= What needs to be done =
Would you write out the lines from the one containing "ATOM 194 N N" to the end of the records below, exactly and in full, please?

·····

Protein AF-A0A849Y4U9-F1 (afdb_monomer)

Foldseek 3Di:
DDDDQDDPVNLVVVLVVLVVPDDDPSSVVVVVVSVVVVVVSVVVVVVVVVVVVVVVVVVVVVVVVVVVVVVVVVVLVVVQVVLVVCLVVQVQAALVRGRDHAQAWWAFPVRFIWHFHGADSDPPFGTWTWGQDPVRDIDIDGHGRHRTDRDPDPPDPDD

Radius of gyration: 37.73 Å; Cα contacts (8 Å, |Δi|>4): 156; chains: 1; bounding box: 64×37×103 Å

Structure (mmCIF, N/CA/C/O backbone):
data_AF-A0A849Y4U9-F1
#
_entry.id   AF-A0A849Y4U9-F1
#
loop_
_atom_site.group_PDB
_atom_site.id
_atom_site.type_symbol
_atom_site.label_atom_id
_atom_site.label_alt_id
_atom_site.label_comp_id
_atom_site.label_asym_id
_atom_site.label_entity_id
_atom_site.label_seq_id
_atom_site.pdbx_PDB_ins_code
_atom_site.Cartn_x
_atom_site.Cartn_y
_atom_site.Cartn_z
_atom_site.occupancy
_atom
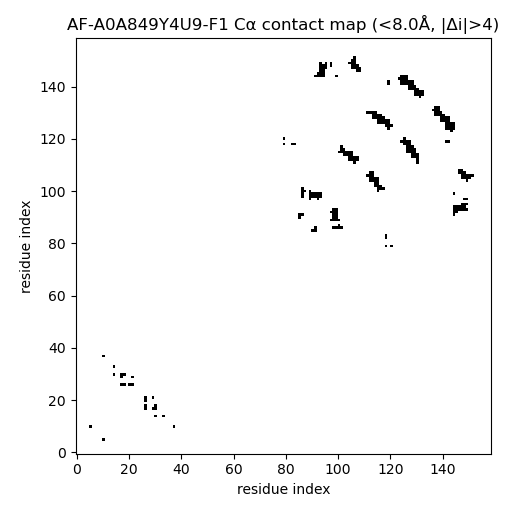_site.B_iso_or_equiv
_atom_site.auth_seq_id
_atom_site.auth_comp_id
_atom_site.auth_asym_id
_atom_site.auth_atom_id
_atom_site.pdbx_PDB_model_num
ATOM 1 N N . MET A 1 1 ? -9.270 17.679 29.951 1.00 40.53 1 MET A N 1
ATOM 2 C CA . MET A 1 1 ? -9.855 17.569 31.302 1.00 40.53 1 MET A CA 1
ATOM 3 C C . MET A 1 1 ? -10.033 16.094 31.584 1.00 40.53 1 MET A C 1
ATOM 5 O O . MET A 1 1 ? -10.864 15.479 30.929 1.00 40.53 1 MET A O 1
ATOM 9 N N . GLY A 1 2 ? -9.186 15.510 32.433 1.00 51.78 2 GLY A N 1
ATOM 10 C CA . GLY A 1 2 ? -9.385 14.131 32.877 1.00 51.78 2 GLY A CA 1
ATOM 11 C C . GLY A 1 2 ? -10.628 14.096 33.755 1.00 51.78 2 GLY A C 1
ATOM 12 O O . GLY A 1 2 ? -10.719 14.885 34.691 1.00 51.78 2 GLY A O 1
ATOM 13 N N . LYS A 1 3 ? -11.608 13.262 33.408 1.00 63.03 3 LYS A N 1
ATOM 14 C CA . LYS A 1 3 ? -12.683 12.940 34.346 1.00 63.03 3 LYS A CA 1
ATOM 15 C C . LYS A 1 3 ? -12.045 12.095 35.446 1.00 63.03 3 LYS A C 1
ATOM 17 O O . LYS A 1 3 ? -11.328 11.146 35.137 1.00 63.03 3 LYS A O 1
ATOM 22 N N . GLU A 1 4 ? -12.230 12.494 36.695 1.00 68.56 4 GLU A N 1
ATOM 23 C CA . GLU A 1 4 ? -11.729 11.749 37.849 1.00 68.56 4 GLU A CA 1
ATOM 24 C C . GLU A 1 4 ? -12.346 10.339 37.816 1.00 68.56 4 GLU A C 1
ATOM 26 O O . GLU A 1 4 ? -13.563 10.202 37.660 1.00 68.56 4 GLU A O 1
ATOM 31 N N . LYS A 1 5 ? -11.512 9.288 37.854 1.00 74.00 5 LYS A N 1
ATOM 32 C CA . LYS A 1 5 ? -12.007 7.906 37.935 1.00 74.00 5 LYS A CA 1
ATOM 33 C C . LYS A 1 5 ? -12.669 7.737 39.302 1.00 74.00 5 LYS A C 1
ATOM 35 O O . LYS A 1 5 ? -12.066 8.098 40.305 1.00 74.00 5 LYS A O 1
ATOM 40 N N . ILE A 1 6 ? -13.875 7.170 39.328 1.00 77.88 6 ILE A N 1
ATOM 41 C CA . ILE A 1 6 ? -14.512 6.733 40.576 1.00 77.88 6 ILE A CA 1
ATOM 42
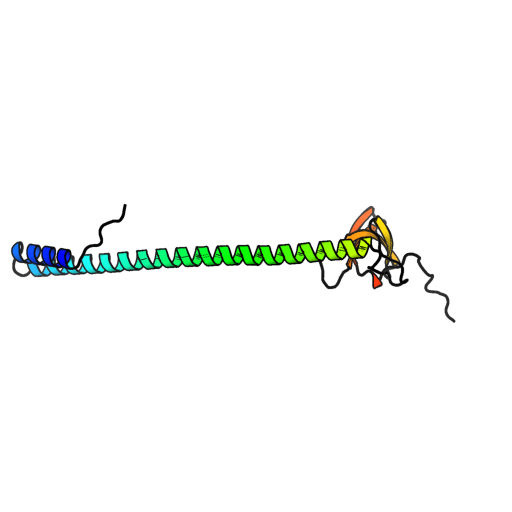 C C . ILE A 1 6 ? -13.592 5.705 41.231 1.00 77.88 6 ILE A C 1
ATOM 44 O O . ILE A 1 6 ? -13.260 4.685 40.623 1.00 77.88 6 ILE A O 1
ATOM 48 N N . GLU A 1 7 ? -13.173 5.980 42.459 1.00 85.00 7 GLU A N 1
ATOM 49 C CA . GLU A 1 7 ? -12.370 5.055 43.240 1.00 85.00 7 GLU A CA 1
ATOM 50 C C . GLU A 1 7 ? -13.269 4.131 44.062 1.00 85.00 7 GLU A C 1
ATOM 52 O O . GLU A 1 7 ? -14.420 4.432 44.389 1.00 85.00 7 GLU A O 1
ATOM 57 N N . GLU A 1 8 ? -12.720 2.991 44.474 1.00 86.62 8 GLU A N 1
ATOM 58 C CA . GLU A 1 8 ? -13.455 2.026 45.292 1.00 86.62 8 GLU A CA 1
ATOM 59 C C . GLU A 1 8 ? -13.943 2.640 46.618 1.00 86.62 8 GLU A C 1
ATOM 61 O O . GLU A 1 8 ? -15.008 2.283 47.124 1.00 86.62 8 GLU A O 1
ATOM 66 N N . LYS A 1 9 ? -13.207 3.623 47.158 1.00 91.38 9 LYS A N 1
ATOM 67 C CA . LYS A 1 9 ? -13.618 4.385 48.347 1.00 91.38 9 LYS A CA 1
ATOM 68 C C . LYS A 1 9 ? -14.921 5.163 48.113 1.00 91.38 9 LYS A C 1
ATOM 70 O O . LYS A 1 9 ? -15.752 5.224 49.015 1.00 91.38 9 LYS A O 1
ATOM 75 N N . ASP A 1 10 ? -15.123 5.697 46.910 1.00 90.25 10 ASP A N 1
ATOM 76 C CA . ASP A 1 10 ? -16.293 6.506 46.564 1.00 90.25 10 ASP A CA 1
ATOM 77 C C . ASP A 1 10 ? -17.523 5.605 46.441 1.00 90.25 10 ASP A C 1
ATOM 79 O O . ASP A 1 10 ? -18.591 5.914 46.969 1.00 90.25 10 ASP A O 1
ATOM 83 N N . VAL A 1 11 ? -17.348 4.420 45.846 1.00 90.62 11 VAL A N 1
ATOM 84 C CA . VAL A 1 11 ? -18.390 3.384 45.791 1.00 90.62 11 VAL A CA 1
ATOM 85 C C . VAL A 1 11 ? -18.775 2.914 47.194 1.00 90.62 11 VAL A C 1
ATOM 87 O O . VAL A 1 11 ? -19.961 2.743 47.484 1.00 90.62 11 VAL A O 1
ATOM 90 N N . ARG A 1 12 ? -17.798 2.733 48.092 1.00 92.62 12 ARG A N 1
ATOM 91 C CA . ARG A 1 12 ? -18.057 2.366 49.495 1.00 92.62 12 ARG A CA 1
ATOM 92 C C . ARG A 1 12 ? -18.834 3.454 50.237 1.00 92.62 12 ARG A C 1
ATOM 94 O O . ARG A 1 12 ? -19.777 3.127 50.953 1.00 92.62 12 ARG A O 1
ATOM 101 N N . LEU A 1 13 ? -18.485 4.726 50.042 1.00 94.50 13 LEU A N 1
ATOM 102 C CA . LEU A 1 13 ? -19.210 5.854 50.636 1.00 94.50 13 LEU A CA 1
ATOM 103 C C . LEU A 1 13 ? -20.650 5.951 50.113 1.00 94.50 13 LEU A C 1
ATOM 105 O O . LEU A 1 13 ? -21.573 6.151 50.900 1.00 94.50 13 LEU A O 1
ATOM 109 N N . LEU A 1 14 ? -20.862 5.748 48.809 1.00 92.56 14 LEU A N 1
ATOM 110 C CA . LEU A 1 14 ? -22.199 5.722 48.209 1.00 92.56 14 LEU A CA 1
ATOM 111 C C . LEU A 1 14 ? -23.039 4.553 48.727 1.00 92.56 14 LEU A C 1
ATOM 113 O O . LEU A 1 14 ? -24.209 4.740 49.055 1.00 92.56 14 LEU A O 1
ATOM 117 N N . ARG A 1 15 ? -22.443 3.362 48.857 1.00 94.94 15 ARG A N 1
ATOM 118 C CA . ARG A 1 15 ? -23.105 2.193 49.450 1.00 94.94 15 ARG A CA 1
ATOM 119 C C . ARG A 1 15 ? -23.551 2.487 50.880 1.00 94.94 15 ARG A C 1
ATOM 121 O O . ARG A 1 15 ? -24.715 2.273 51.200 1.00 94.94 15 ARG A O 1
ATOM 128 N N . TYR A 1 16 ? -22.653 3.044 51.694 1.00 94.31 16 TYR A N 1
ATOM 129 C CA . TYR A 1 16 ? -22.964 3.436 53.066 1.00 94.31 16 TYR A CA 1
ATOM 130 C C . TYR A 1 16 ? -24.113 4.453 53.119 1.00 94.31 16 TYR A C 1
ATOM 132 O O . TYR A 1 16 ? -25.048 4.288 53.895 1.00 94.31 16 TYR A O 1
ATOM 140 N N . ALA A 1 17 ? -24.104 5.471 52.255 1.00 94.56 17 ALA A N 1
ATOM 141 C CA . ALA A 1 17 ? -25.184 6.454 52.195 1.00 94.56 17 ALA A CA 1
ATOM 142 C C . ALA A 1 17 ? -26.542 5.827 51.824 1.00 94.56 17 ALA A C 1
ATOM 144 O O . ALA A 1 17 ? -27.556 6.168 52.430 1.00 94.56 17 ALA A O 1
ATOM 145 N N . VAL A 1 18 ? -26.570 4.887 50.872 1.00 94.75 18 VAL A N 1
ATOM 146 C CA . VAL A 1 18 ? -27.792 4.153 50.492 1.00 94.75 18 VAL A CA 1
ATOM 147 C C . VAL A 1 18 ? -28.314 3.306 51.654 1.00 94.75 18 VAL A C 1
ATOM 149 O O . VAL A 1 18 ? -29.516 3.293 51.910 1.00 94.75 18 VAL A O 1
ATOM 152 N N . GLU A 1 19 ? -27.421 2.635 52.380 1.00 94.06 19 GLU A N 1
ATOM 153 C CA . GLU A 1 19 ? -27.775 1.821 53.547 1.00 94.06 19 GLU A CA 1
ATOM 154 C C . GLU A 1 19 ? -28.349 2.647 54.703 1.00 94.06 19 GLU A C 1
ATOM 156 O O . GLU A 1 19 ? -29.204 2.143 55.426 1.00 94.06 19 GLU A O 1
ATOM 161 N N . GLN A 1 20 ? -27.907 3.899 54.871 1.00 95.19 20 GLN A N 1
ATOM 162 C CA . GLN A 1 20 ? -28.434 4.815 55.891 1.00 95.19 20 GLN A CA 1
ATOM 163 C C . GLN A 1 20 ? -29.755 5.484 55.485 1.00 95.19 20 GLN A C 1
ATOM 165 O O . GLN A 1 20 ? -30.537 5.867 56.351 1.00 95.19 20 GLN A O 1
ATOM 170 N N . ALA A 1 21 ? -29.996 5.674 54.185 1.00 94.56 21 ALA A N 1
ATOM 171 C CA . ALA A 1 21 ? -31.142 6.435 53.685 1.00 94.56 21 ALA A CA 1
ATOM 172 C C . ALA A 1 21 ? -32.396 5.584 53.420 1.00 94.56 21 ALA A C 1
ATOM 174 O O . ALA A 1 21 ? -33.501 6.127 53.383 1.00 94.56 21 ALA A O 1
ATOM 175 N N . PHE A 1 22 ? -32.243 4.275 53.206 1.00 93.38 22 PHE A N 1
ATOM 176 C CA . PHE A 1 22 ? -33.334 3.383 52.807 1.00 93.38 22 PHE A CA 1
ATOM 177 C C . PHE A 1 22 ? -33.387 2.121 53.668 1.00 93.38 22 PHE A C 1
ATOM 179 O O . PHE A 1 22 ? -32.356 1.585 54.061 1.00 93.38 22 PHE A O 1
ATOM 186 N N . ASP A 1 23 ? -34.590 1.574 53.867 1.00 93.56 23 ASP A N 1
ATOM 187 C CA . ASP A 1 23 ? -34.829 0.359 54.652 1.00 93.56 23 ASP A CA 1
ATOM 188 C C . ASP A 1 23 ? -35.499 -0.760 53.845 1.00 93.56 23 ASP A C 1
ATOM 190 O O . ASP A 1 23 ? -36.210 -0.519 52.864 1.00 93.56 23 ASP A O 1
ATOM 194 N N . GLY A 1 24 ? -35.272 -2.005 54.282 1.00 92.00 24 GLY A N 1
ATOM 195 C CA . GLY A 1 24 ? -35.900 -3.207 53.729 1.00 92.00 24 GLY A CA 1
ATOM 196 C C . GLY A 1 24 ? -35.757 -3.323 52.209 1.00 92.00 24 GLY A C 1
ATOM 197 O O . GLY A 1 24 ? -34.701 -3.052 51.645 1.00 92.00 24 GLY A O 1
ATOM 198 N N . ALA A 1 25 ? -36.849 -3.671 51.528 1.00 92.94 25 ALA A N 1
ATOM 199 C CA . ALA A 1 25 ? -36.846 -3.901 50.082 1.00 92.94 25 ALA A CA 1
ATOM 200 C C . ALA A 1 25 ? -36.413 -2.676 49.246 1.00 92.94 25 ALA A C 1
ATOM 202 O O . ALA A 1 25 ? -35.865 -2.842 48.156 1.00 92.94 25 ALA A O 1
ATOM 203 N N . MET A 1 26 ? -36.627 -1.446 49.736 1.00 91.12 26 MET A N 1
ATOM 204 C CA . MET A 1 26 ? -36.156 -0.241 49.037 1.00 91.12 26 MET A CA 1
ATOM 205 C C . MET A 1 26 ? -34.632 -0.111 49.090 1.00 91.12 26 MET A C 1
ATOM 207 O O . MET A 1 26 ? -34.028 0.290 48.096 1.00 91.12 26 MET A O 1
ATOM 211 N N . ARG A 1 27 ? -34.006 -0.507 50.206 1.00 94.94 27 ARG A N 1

·····

= Solution =
ATOM 194 N N . GLY A 1 24 ? -35.272 -2.005 54.282 1.00 92.00 24 GLY A N 1
ATOM 195 C CA . GLY A 1 24 ? -35.900 -3.207 53.729 1.00 92.00 24 GLY A CA 1
ATOM 196 C C . GLY A 1 24 ? -35.757 -3.323 52.209 1.00 92.00 24 GLY A C 1
ATOM 197 O O . GLY A 1 24 ? -34.701 -3.052 51.645 1.00 92.00 24 GLY A O 1
ATOM 198 N N . ALA A 1 25 ? -36.849 -3.671 51.528 1.00 92.94 25 ALA A N 1
ATOM 199 C CA . ALA A 1 25 ? -36.846 -3.901 50.082 1.00 92.94 25 ALA A CA 1
ATOM 200 C C . ALA A 1 25 ? -36.413 -2.676 49.246 1.00 92.94 25 ALA A C 1
ATOM 202 O O . ALA A 1 25 ? -35.865 -2.842 48.156 1.00 92.94 25 ALA A O 1
ATOM 203 N N . MET A 1 26 ? -36.627 -1.446 49.736 1.00 91.12 26 MET A N 1
ATOM 204 C CA . MET A 1 26 ? -36.156 -0.241 49.037 1.00 91.12 26 MET A CA 1
ATOM 205 C C . MET A 1 26 ? -34.632 -0.111 49.090 1.00 91.12 26 MET A C 1
ATOM 207 O O . MET A 1 26 ? -34.028 0.290 48.096 1.00 91.12 26 MET A O 1
ATOM 211 N N . ARG A 1 27 ? -34.006 -0.507 50.206 1.00 94.94 27 ARG A N 1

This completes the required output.